::: EXTRACTED RECORDS :::

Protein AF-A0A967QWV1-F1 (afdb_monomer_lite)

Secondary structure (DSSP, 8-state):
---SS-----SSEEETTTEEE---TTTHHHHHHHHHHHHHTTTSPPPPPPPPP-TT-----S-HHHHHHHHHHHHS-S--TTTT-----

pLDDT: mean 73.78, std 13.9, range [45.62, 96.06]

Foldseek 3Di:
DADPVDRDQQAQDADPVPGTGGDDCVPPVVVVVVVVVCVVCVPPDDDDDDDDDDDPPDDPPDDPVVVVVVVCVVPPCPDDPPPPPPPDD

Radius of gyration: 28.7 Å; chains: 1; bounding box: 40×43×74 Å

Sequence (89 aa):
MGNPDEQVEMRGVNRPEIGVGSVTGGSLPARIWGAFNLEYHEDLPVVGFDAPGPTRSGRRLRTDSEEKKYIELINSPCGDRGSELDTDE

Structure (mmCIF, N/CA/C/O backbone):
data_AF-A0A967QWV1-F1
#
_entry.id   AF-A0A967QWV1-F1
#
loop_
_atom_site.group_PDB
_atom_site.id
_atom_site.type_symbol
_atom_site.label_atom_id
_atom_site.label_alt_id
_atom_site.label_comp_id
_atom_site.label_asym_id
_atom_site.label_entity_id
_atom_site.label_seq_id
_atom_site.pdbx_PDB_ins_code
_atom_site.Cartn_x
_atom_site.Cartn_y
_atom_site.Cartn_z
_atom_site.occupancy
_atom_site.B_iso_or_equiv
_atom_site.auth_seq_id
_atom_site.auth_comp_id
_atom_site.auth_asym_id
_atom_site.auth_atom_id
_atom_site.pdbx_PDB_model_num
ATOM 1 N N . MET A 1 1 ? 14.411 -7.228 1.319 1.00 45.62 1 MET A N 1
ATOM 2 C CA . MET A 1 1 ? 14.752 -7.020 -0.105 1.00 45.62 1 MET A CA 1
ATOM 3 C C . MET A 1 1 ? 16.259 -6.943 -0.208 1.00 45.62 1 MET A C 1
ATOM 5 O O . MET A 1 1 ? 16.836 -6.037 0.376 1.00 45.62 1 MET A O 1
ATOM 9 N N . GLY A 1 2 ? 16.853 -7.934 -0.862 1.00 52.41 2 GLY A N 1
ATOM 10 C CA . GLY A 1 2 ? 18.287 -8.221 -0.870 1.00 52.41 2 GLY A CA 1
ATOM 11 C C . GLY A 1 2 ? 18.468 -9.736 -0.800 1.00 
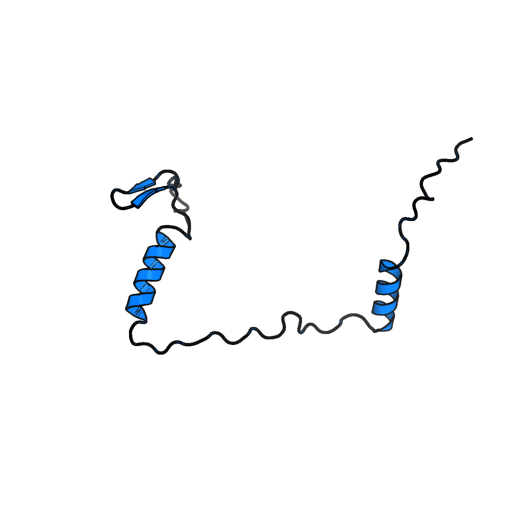52.41 2 GLY A C 1
ATOM 12 O O . GLY A 1 2 ? 17.778 -10.378 -0.006 1.00 52.41 2 GLY A O 1
ATOM 13 N N . ASN A 1 3 ? 19.308 -10.297 -1.668 1.00 55.34 3 ASN A N 1
ATOM 14 C CA . ASN A 1 3 ? 19.747 -11.683 -1.547 1.00 55.34 3 ASN A CA 1
ATOM 15 C C . ASN A 1 3 ? 20.550 -11.783 -0.230 1.00 55.34 3 ASN A C 1
ATOM 17 O O . ASN A 1 3 ? 21.471 -10.983 -0.054 1.00 55.34 3 ASN A O 1
ATOM 21 N N . PRO A 1 4 ? 20.195 -12.670 0.721 1.00 63.50 4 PRO A N 1
ATOM 22 C CA . PRO A 1 4 ? 20.948 -12.809 1.970 1.00 63.50 4 PRO A CA 1
ATOM 23 C C . PRO A 1 4 ? 22.411 -13.204 1.730 1.00 63.50 4 PRO A C 1
ATOM 25 O O . PRO A 1 4 ? 23.269 -12.845 2.534 1.00 63.50 4 PRO A O 1
ATOM 28 N N . ASP A 1 5 ? 22.684 -13.869 0.607 1.00 67.88 5 ASP A N 1
ATOM 29 C CA . ASP A 1 5 ? 24.004 -14.388 0.256 1.00 67.88 5 ASP A CA 1
ATOM 30 C C . ASP A 1 5 ? 24.816 -13.415 -0.615 1.00 67.88 5 ASP A C 1
ATOM 32 O O . ASP A 1 5 ? 26.039 -13.514 -0.685 1.00 67.88 5 ASP A O 1
ATOM 36 N N . GLU A 1 6 ? 24.163 -12.439 -1.255 1.00 65.56 6 GLU A N 1
ATOM 37 C CA . GLU A 1 6 ? 24.817 -11.479 -2.146 1.00 65.56 6 GLU A CA 1
ATOM 38 C C . GLU A 1 6 ? 24.230 -10.076 -1.954 1.00 65.56 6 GLU A C 1
ATOM 40 O O . GLU A 1 6 ? 23.136 -9.738 -2.420 1.00 65.56 6 GLU A O 1
ATOM 45 N N . GLN A 1 7 ? 24.972 -9.231 -1.239 1.00 61.53 7 GLN A N 1
ATOM 46 C CA . GLN A 1 7 ? 24.592 -7.838 -1.037 1.00 61.53 7 GLN A CA 1
ATOM 47 C C . GLN A 1 7 ? 24.905 -7.032 -2.296 1.00 61.53 7 GLN A C 1
ATOM 49 O O . GLN A 1 7 ? 25.982 -6.463 -2.447 1.00 61.53 7 GLN A O 1
ATOM 54 N N . VAL A 1 8 ? 23.942 -6.974 -3.210 1.00 68.06 8 VAL A N 1
ATOM 55 C CA . VAL A 1 8 ? 24.003 -6.054 -4.347 1.00 68.06 8 VAL A CA 1
ATOM 56 C C . VAL A 1 8 ? 23.644 -4.651 -3.861 1.00 68.06 8 VAL A C 1
ATOM 58 O O . VAL A 1 8 ? 22.563 -4.430 -3.306 1.00 68.06 8 VAL A O 1
ATOM 61 N N . GLU A 1 9 ? 24.539 -3.684 -4.069 1.00 67.31 9 GLU A N 1
ATOM 62 C CA . GLU A 1 9 ? 24.254 -2.284 -3.764 1.00 67.31 9 GLU A CA 1
ATOM 63 C C . GLU A 1 9 ? 23.191 -1.731 -4.717 1.00 67.31 9 GLU A C 1
ATOM 65 O O . GLU A 1 9 ? 23.406 -1.519 -5.907 1.00 67.31 9 GLU A O 1
ATOM 70 N N . MET A 1 10 ? 22.014 -1.449 -4.167 1.00 69.44 10 MET A N 1
ATOM 71 C CA . MET A 1 10 ? 20.853 -0.983 -4.926 1.00 69.44 10 MET A CA 1
ATOM 72 C C . MET A 1 10 ? 20.787 0.550 -5.063 1.00 69.44 10 MET A C 1
ATOM 74 O O . MET A 1 10 ? 19.712 1.111 -5.287 1.00 69.44 10 MET A O 1
ATOM 78 N N . ARG A 1 11 ? 21.912 1.257 -4.900 1.00 67.12 11 ARG A N 1
ATOM 79 C CA . ARG A 1 11 ? 22.024 2.721 -5.052 1.00 67.12 11 ARG A CA 1
ATOM 80 C C . ARG A 1 11 ? 22.678 3.048 -6.392 1.00 67.12 11 ARG A C 1
ATOM 82 O O . ARG A 1 11 ? 23.588 2.353 -6.812 1.00 67.12 11 ARG A O 1
ATOM 89 N N . GLY A 1 12 ? 22.227 4.113 -7.056 1.00 65.38 12 GLY A N 1
ATOM 90 C CA . GLY A 1 12 ? 22.861 4.573 -8.300 1.00 65.38 12 GLY A CA 1
ATOM 91 C C . GLY A 1 12 ? 22.777 3.577 -9.464 1.00 65.38 12 GLY A C 1
ATOM 92 O O . GLY A 1 12 ? 23.630 3.591 -10.346 1.00 65.38 12 GLY A O 1
ATOM 93 N N . VAL A 1 13 ? 21.752 2.719 -9.488 1.00 71.81 13 VAL A N 1
ATOM 94 C CA . VAL A 1 13 ? 21.579 1.728 -10.554 1.00 71.81 13 VAL A CA 1
ATOM 95 C C . VAL A 1 13 ? 21.208 2.459 -11.842 1.00 71.81 13 VAL A C 1
ATOM 97 O O . VAL A 1 13 ? 20.151 3.095 -11.918 1.00 71.81 13 VAL A O 1
ATOM 100 N N . ASN A 1 14 ? 22.086 2.384 -12.844 1.00 71.69 14 ASN A N 1
ATOM 101 C CA . ASN A 1 14 ? 21.850 2.961 -14.160 1.00 71.69 14 ASN A CA 1
ATOM 102 C C . ASN A 1 14 ? 20.875 2.081 -14.948 1.00 71.69 14 ASN A C 1
ATOM 104 O O . ASN A 1 14 ? 21.174 0.922 -15.238 1.00 71.69 14 ASN A O 1
ATOM 108 N N . ARG A 1 15 ? 19.704 2.628 -15.281 1.00 69.00 15 ARG A N 1
ATOM 109 C CA . ARG A 1 15 ? 18.685 1.952 -16.088 1.00 69.00 15 ARG A CA 1
ATOM 110 C C . ARG A 1 15 ? 18.382 2.808 -17.317 1.00 69.00 15 ARG A C 1
ATOM 112 O O . ARG A 1 15 ? 17.871 3.911 -17.131 1.00 69.00 15 ARG A O 1
ATOM 119 N N . PRO A 1 16 ? 18.642 2.326 -18.544 1.00 68.69 16 PRO A N 1
ATOM 120 C CA . PRO A 1 16 ? 18.537 3.129 -19.768 1.00 68.69 16 PRO A CA 1
ATOM 121 C C . PRO A 1 16 ? 17.195 3.853 -19.958 1.00 68.69 16 PRO A C 1
ATOM 123 O O . PRO A 1 16 ? 17.159 4.960 -20.477 1.00 68.69 16 PRO A O 1
ATOM 126 N N . GLU A 1 17 ? 16.100 3.253 -19.494 1.00 66.94 17 GLU A N 1
ATOM 127 C CA . GLU A 1 17 ? 14.734 3.757 -19.688 1.00 66.94 17 GLU A CA 1
ATOM 128 C C . GLU A 1 17 ? 14.258 4.713 -18.577 1.00 66.94 17 GLU A C 1
ATOM 130 O O . GLU A 1 17 ? 13.270 5.421 -18.749 1.00 66.94 17 GLU A O 1
ATOM 135 N N . ILE A 1 18 ? 14.925 4.727 -17.413 1.00 64.50 18 ILE A N 1
ATOM 136 C CA . ILE A 1 18 ? 14.439 5.411 -16.191 1.00 64.50 18 ILE A CA 1
ATOM 137 C C . ILE A 1 18 ? 15.521 6.318 -15.565 1.00 64.50 18 ILE A C 1
ATOM 139 O O . ILE A 1 18 ? 15.238 7.101 -14.659 1.00 64.50 18 ILE A O 1
ATOM 143 N N . GLY A 1 19 ? 16.759 6.244 -16.057 1.00 71.06 19 GLY A N 1
ATOM 144 C CA . GLY A 1 19 ? 17.915 6.963 -15.534 1.00 71.06 19 GLY A CA 1
ATOM 145 C C . GLY A 1 19 ? 18.587 6.268 -14.346 1.00 71.06 19 GLY A C 1
ATOM 146 O O . GLY A 1 19 ? 18.295 5.120 -13.992 1.00 71.06 19 GLY A O 1
ATOM 147 N N . VAL A 1 20 ? 19.526 6.984 -13.729 1.00 70.25 20 VAL A N 1
ATOM 148 C CA . VAL A 1 20 ? 20.270 6.532 -12.548 1.00 70.25 20 VAL A CA 1
ATOM 149 C C . VAL A 1 20 ? 19.437 6.790 -11.296 1.00 70.25 20 VAL A C 1
ATOM 151 O O . VAL A 1 20 ? 19.036 7.922 -11.034 1.00 70.25 20 VAL A O 1
ATOM 154 N N . GLY A 1 21 ? 19.187 5.756 -10.491 1.00 68.38 21 GLY A N 1
ATOM 155 C CA . GLY A 1 21 ? 18.441 5.933 -9.247 1.00 68.38 21 GLY A CA 1
ATOM 156 C C . GLY A 1 21 ? 18.524 4.744 -8.302 1.00 68.38 21 GLY A C 1
ATOM 157 O O . GLY A 1 21 ? 18.8
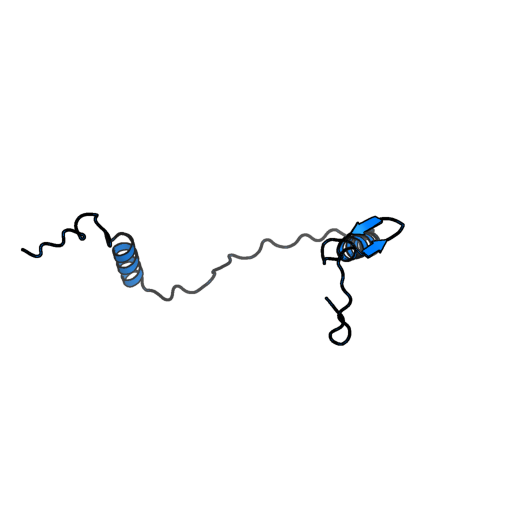89 3.637 -8.692 1.00 68.38 21 GLY A O 1
ATOM 158 N N . SER A 1 22 ? 18.166 4.975 -7.043 1.00 74.50 22 SER A N 1
ATOM 159 C CA . SER A 1 22 ? 18.132 3.920 -6.030 1.00 74.50 22 SER A CA 1
ATOM 160 C C . SER A 1 22 ? 16.892 3.030 -6.184 1.00 74.50 22 SER A C 1
ATOM 162 O O . SER A 1 22 ? 15.786 3.497 -6.491 1.00 74.50 22 SER A O 1
ATOM 164 N N . VAL A 1 23 ? 17.059 1.728 -5.963 1.00 74.75 23 VAL A N 1
ATOM 165 C CA . VAL A 1 23 ? 15.966 0.753 -5.959 1.00 74.75 23 VAL A CA 1
ATOM 166 C C . VAL A 1 23 ? 15.470 0.588 -4.526 1.00 74.75 23 VAL A C 1
ATOM 168 O O . VAL A 1 23 ? 16.148 0.026 -3.672 1.00 74.75 23 VAL A O 1
ATOM 171 N N . THR A 1 24 ? 14.280 1.116 -4.259 1.00 79.19 24 THR A N 1
ATOM 172 C CA . THR A 1 24 ? 13.548 0.961 -2.999 1.00 79.19 24 THR A CA 1
ATOM 173 C C . THR A 1 24 ? 12.208 0.302 -3.306 1.00 79.19 24 THR A C 1
ATOM 175 O O . THR A 1 24 ? 11.803 0.240 -4.467 1.00 79.19 24 THR A O 1
ATOM 178 N N . GLY A 1 25 ? 11.486 -0.171 -2.285 1.00 76.81 25 GLY A N 1
ATOM 179 C CA . GLY A 1 25 ? 10.166 -0.781 -2.499 1.00 76.81 25 GLY A CA 1
ATOM 180 C C . GLY A 1 25 ? 9.195 0.123 -3.260 1.00 76.81 25 GLY A C 1
ATOM 181 O O . GLY A 1 25 ? 8.451 -0.361 -4.102 1.00 76.81 25 GLY A O 1
ATOM 182 N N . GLY A 1 26 ? 9.274 1.437 -3.031 1.00 81.31 26 GLY A N 1
ATOM 183 C CA . GLY A 1 26 ? 8.434 2.441 -3.687 1.00 81.31 26 GLY A CA 1
ATOM 184 C C . GLY A 1 26 ? 8.903 2.901 -5.072 1.00 81.31 26 GLY A C 1
ATOM 185 O O . GLY A 1 26 ? 8.242 3.754 -5.654 1.00 81.31 26 GLY A O 1
ATOM 186 N N . SER A 1 27 ? 10.032 2.408 -5.600 1.00 81.25 27 SER A N 1
ATOM 187 C CA . SER A 1 27 ? 10.521 2.823 -6.921 1.00 81.25 27 SER A CA 1
ATOM 188 C C . SER A 1 27 ? 10.103 1.849 -8.025 1.00 81.25 27 SER A C 1
ATOM 190 O O . SER A 1 27 ? 8.929 1.775 -8.378 1.00 81.25 27 SER A O 1
ATOM 192 N N . LEU A 1 28 ? 11.042 1.100 -8.600 1.00 80.56 28 LEU A N 1
ATOM 193 C CA . LEU A 1 28 ? 10.754 0.184 -9.706 1.00 80.56 28 LEU A CA 1
ATOM 194 C C . LEU A 1 28 ? 9.827 -0.981 -9.308 1.00 80.56 28 LEU A C 1
ATOM 196 O O . LEU A 1 28 ? 8.882 -1.229 -10.054 1.00 80.56 28 LEU A O 1
ATOM 200 N N . PRO A 1 29 ? 10.009 -1.648 -8.151 1.00 83.62 29 PRO A N 1
ATOM 201 C CA . PRO A 1 29 ? 9.101 -2.714 -7.731 1.00 83.62 29 PRO A CA 1
ATOM 202 C C . PRO A 1 29 ? 7.641 -2.255 -7.625 1.00 83.62 29 PRO A C 1
ATOM 204 O O . PRO A 1 29 ? 6.759 -2.944 -8.128 1.00 83.62 29 PRO A O 1
ATOM 207 N N . ALA A 1 30 ? 7.378 -1.071 -7.060 1.00 87.00 30 ALA A N 1
ATOM 208 C CA . ALA A 1 30 ? 6.022 -0.523 -6.977 1.00 87.00 30 ALA A CA 1
ATOM 209 C C . ALA A 1 30 ? 5.408 -0.232 -8.354 1.00 87.00 30 ALA A C 1
ATOM 211 O O . ALA A 1 30 ? 4.222 -0.481 -8.549 1.00 87.00 30 ALA A O 1
ATOM 212 N N . ARG A 1 31 ? 6.197 0.257 -9.322 1.00 86.12 31 ARG A N 1
ATOM 213 C CA . ARG A 1 31 ? 5.713 0.493 -10.695 1.00 86.12 31 ARG A CA 1
ATOM 214 C C . ARG A 1 31 ? 5.331 -0.807 -11.395 1.00 86.12 31 ARG A C 1
ATOM 216 O O . ARG A 1 31 ? 4.269 -0.867 -12.001 1.00 86.12 31 ARG A O 1
ATOM 223 N N . ILE A 1 32 ? 6.170 -1.837 -11.274 1.00 88.00 32 ILE A N 1
ATOM 224 C CA . ILE A 1 32 ? 5.897 -3.168 -11.837 1.00 88.00 32 ILE A CA 1
ATOM 225 C C . ILE A 1 32 ? 4.643 -3.760 -11.188 1.00 88.00 32 ILE A C 1
ATOM 227 O O . ILE A 1 32 ? 3.744 -4.212 -11.888 1.00 88.00 32 ILE A O 1
ATOM 231 N N . TRP A 1 33 ? 4.553 -3.703 -9.856 1.00 89.62 33 TRP A N 1
ATOM 232 C CA . TRP A 1 33 ? 3.387 -4.188 -9.120 1.00 89.62 33 TRP A CA 1
ATOM 233 C C . TRP A 1 33 ? 2.109 -3.436 -9.509 1.00 89.62 33 TRP A C 1
ATOM 235 O O . TRP A 1 33 ? 1.074 -4.064 -9.705 1.00 89.62 33 TRP A O 1
ATOM 245 N N . GLY A 1 34 ? 2.176 -2.112 -9.667 1.00 91.19 34 GLY A N 1
ATOM 246 C CA . GLY A 1 34 ? 1.041 -1.296 -10.096 1.00 91.19 34 GLY A CA 1
ATOM 247 C C . GLY A 1 34 ? 0.564 -1.643 -11.507 1.00 91.19 34 GLY A C 1
ATOM 248 O O . GLY A 1 34 ? -0.629 -1.852 -11.698 1.00 91.19 34 GLY A O 1
ATOM 249 N N . ALA A 1 35 ? 1.484 -1.763 -12.469 1.00 92.88 35 ALA A N 1
ATOM 250 C CA . ALA A 1 35 ? 1.152 -2.148 -13.843 1.00 92.88 35 ALA A CA 1
ATOM 251 C C . ALA A 1 35 ? 0.521 -3.547 -13.905 1.00 92.88 35 ALA A C 1
ATOM 253 O O . ALA A 1 35 ? -0.526 -3.722 -14.518 1.00 92.88 35 ALA A O 1
ATOM 254 N N . PHE A 1 36 ? 1.108 -4.511 -13.191 1.00 94.06 36 PHE A N 1
ATOM 255 C CA . PHE A 1 36 ? 0.563 -5.862 -13.097 1.00 94.06 36 PHE A CA 1
ATOM 256 C C . PHE A 1 36 ? -0.845 -5.880 -12.486 1.00 94.06 36 PHE A C 1
ATOM 258 O O . PHE A 1 36 ? -1.741 -6.503 -13.043 1.00 94.06 36 PHE A O 1
ATOM 265 N N . ASN A 1 37 ? -1.066 -5.204 -11.350 1.00 93.81 37 ASN A N 1
ATOM 266 C CA . ASN A 1 37 ? -2.381 -5.218 -10.702 1.00 93.81 37 ASN A CA 1
ATOM 267 C C . ASN A 1 37 ? -3.447 -4.491 -11.518 1.00 93.81 37 ASN A C 1
ATOM 269 O O . ASN A 1 37 ? -4.610 -4.865 -11.404 1.00 93.81 37 ASN A O 1
ATOM 273 N N . LEU A 1 38 ? -3.070 -3.482 -12.307 1.00 94.25 38 LEU A N 1
ATOM 274 C CA . LEU A 1 38 ? -3.990 -2.799 -13.209 1.00 94.25 38 LEU A CA 1
ATOM 275 C C . LEU A 1 38 ? -4.540 -3.765 -14.265 1.00 94.25 38 LEU A C 1
ATOM 277 O O . LEU A 1 38 ? -5.751 -3.872 -14.401 1.00 94.25 38 LEU A O 1
ATOM 281 N N . GLU A 1 39 ? -3.659 -4.496 -14.951 1.00 94.00 39 GLU A N 1
ATOM 282 C CA . GLU A 1 39 ? -4.040 -5.480 -15.975 1.00 94.00 39 GLU A CA 1
ATOM 283 C C . GLU A 1 39 ? -4.775 -6.680 -15.360 1.00 94.00 39 GLU A C 1
ATOM 285 O O . GLU A 1 39 ? -5.825 -7.096 -15.837 1.00 94.00 39 GLU A O 1
ATOM 290 N N . TYR A 1 40 ? -4.278 -7.201 -14.235 1.00 94.75 40 TYR A N 1
ATOM 291 C CA . TYR A 1 40 ? -4.877 -8.359 -13.569 1.00 94.75 40 TYR A CA 1
ATOM 292 C C . TYR A 1 40 ? -6.308 -8.101 -13.058 1.00 94.75 40 TYR A C 1
ATOM 294 O O . TYR A 1 40 ? -7.093 -9.042 -12.944 1.00 94.75 40 TYR A O 1
ATOM 3
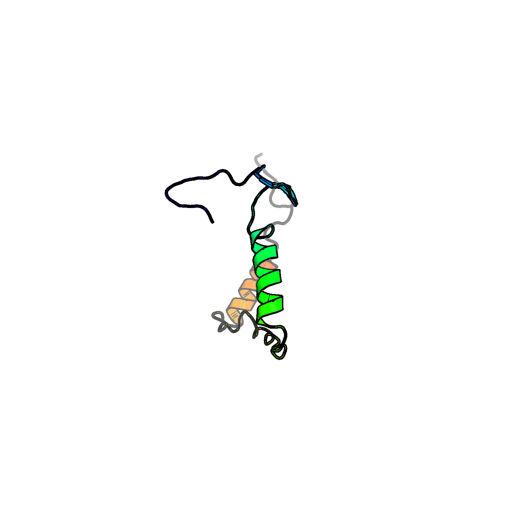02 N N . HIS A 1 41 ? -6.655 -6.848 -12.735 1.00 96.06 41 HIS A N 1
ATOM 303 C CA . HIS A 1 41 ? -7.972 -6.478 -12.203 1.00 96.06 41 HIS A CA 1
ATOM 304 C C . HIS A 1 41 ? -8.854 -5.689 -13.188 1.00 96.06 41 HIS A C 1
ATOM 306 O O . HIS A 1 41 ? -9.891 -5.192 -12.756 1.00 96.06 41 HIS A O 1
ATOM 312 N N . GLU A 1 42 ? -8.491 -5.569 -14.473 1.00 93.50 42 GLU A N 1
ATOM 313 C CA . GLU A 1 42 ? -9.188 -4.701 -15.446 1.00 93.50 42 GLU A CA 1
ATOM 314 C C . GLU A 1 42 ? -10.707 -4.965 -15.533 1.00 93.50 42 GLU A C 1
ATOM 316 O O . GLU A 1 42 ? -11.497 -4.023 -15.524 1.00 93.50 42 GLU A O 1
ATOM 321 N N . ASP A 1 43 ? -11.119 -6.236 -15.499 1.00 93.88 43 ASP A N 1
ATOM 322 C CA . ASP A 1 43 ? -12.527 -6.661 -15.586 1.00 93.88 43 ASP A CA 1
ATOM 323 C C . ASP A 1 43 ? -13.143 -7.075 -14.236 1.00 93.88 43 ASP A C 1
ATOM 325 O O . ASP A 1 43 ? -14.246 -7.632 -14.176 1.00 93.88 43 ASP A O 1
ATOM 329 N N . LEU A 1 44 ? -12.435 -6.847 -13.128 1.00 93.88 44 LEU A N 1
ATOM 330 C CA . LEU A 1 44 ? -12.920 -7.209 -11.799 1.00 93.88 44 LEU A CA 1
ATOM 331 C C . LEU A 1 44 ? -13.654 -6.029 -11.146 1.00 93.88 44 LEU A C 1
ATOM 333 O O . LEU A 1 44 ? -13.225 -4.879 -11.257 1.00 93.88 44 LEU A O 1
ATOM 337 N N . PRO A 1 45 ? -14.757 -6.281 -10.418 1.00 93.31 45 PRO A N 1
ATOM 338 C CA . PRO A 1 45 ? -15.429 -5.223 -9.681 1.00 93.31 45 PRO A CA 1
ATOM 339 C C . PRO A 1 45 ? -14.503 -4.665 -8.596 1.00 93.31 45 PRO A C 1
ATOM 341 O O . PRO A 1 45 ? -13.833 -5.411 -7.880 1.00 93.31 45 PRO A O 1
ATOM 344 N N . VAL A 1 46 ? -14.509 -3.341 -8.434 1.00 92.12 46 VAL A N 1
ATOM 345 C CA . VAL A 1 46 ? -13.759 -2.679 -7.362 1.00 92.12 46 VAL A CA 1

:::

▸ WHAT THE EXERCISE ASKS: Range to copy from the listing above: the line with "Structure (mmCIF, N/CA/C/O" through the line with "ATOM 13 N N". Transcribe it exactly and skip the pictures.

▸ ANSWER TO THIS PROBLEM:
Structure (mmCIF, N/CA/C/O backbone):
data_AF-A0A967QWV1-F1
#
_entry.id   AF-A0A967QWV1-F1
#
loop_
_atom_site.group_PDB
_atom_site.id
_atom_site.type_symbol
_atom_site.label_atom_id
_atom_site.label_alt_id
_atom_site.label_comp_id
_atom_site.label_asym_id
_atom_site.label_entity_id
_atom_site.label_seq_id
_atom_site.pdbx_PDB_ins_code
_atom_site.Cartn_x
_atom_site.Cartn_y
_atom_site.Cartn_z
_atom_site.occupancy
_atom_site.B_iso_or_equiv
_atom_site.auth_seq_id
_atom_site.auth_comp_id
_atom_site.auth_asym_id
_atom_site.auth_atom_id
_atom_site.pdbx_PDB_model_num
ATOM 1 N N . MET A 1 1 ? 14.411 -7.228 1.319 1.00 45.62 1 MET A N 1
ATOM 2 C CA . MET A 1 1 ? 14.752 -7.020 -0.105 1.00 45.62 1 MET A CA 1
ATOM 3 C C . MET A 1 1 ? 16.259 -6.943 -0.208 1.00 45.62 1 MET A C 1
ATOM 5 O O . MET A 1 1 ? 16.836 -6.037 0.376 1.00 45.62 1 MET A O 1
ATOM 9 N N . GLY A 1 2 ? 16.853 -7.934 -0.862 1.00 52.41 2 GLY A N 1
ATOM 10 C CA . GLY A 1 2 ? 18.287 -8.221 -0.870 1.00 52.41 2 GLY A CA 1
ATOM 11 C C . GLY A 1 2 ? 18.468 -9.736 -0.800 1.00 
52.41 2 GLY A C 1
ATOM 12 O O . GLY A 1 2 ? 17.778 -10.378 -0.006 1.00 52.41 2 GLY A O 1
ATOM 13 N N . ASN A 1 3 ? 19.308 -10.297 -1.668 1.00 55.34 3 ASN A N 1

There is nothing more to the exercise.